## Task instructions
Pick every line out of the entries below that holds the string "repeat", and report them.

::::::::::

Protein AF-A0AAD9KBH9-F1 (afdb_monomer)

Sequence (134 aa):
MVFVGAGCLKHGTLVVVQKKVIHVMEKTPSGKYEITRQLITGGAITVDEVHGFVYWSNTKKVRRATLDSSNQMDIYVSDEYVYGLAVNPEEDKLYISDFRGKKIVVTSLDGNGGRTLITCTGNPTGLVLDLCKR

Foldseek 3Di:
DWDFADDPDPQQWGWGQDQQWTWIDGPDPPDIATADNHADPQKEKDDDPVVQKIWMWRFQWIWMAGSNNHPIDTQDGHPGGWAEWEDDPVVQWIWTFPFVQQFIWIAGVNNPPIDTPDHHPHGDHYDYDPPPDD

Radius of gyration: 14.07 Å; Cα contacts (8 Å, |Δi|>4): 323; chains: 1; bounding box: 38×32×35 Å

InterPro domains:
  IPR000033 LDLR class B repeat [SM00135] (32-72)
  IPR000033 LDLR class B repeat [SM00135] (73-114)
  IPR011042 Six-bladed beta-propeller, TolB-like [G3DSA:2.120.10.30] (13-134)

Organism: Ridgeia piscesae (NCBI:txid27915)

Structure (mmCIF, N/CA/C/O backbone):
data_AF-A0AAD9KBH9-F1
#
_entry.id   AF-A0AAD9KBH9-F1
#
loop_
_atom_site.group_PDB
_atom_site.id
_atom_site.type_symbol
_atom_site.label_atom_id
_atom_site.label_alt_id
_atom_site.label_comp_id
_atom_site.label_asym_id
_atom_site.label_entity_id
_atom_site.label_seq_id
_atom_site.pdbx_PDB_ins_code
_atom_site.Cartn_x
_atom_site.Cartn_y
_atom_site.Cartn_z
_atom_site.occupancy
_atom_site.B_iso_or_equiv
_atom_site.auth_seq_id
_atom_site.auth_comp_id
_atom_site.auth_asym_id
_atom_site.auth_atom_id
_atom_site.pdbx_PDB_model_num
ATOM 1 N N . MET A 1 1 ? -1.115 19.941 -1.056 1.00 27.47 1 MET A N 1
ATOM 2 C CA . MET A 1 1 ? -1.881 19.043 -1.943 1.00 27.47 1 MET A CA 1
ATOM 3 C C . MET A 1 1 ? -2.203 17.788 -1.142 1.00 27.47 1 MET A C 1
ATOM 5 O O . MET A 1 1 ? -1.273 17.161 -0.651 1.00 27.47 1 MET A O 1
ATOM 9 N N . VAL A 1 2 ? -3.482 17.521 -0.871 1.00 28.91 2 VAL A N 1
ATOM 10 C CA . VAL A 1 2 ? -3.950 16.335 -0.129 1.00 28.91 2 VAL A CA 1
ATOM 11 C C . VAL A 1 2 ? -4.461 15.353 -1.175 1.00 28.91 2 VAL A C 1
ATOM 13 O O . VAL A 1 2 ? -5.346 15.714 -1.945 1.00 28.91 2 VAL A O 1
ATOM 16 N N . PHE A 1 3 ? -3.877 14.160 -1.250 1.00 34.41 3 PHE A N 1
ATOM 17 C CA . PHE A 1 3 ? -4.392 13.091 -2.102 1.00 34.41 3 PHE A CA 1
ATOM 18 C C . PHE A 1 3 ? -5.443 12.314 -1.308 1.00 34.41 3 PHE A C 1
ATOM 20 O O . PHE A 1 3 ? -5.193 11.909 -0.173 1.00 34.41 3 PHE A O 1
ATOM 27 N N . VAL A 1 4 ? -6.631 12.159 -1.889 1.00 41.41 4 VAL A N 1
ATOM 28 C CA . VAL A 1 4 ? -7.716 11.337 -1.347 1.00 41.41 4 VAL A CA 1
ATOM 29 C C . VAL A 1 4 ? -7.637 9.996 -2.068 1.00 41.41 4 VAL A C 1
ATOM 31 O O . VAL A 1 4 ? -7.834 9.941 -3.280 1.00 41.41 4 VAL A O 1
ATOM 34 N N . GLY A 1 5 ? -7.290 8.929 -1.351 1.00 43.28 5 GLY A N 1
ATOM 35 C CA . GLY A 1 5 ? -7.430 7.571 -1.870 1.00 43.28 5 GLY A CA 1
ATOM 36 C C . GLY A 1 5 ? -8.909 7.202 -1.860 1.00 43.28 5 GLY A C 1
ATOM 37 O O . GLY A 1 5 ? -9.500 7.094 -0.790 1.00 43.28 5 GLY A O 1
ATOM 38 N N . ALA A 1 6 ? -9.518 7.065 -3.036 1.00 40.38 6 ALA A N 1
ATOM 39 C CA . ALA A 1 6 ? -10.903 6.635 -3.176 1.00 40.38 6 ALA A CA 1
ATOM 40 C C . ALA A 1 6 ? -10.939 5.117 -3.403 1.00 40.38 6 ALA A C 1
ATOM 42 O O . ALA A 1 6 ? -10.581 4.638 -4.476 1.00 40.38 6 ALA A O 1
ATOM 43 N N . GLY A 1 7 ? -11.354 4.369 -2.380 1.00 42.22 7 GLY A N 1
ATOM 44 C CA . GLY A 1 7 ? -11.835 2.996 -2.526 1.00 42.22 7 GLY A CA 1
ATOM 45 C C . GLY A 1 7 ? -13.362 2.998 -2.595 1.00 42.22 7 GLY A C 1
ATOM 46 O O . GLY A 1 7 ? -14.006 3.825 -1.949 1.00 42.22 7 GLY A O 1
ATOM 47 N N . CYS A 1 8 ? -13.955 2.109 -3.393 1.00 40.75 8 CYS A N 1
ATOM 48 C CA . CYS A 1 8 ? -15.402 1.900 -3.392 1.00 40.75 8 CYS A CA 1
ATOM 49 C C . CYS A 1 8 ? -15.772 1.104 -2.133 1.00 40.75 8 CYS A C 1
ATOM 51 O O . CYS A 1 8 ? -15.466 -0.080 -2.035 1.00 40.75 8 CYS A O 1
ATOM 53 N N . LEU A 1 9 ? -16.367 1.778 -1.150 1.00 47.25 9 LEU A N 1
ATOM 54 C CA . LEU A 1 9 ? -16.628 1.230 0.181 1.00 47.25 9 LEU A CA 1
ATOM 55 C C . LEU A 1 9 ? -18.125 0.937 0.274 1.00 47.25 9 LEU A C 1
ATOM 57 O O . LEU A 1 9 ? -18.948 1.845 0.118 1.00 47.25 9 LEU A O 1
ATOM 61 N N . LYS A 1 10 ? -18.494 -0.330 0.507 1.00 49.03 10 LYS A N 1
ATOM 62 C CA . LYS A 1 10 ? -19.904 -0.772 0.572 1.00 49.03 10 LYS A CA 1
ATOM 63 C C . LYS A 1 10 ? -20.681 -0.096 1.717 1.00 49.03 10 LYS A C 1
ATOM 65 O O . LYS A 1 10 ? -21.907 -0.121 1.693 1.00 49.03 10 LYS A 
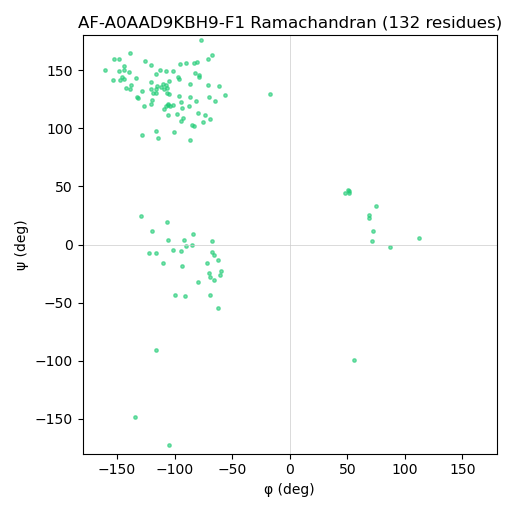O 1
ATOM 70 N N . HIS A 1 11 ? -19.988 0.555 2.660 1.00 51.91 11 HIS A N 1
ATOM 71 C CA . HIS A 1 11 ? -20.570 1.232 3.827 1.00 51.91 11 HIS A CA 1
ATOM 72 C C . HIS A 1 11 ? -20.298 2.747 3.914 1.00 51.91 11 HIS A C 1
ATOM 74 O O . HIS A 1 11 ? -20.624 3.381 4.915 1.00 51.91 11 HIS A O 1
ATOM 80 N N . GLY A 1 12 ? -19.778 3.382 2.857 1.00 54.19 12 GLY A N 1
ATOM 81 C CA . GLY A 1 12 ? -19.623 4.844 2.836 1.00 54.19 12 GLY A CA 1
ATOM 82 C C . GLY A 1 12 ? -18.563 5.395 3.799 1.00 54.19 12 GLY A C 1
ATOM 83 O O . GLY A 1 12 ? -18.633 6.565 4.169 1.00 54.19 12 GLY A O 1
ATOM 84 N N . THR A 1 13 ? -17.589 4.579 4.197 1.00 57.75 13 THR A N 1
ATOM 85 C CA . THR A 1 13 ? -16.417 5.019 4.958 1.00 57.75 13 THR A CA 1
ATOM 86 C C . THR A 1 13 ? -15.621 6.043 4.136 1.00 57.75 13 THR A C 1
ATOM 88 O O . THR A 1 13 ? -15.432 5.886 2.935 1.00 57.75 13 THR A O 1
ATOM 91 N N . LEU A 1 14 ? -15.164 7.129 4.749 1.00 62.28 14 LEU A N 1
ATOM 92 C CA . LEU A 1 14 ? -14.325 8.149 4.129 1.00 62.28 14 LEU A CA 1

::::::::::

## Solution to the problem
  IPR000033 LDLR class B repeat [SM00135] (32-72)
  IPR000033 LDLR class B repeat [SM00135] (73-114)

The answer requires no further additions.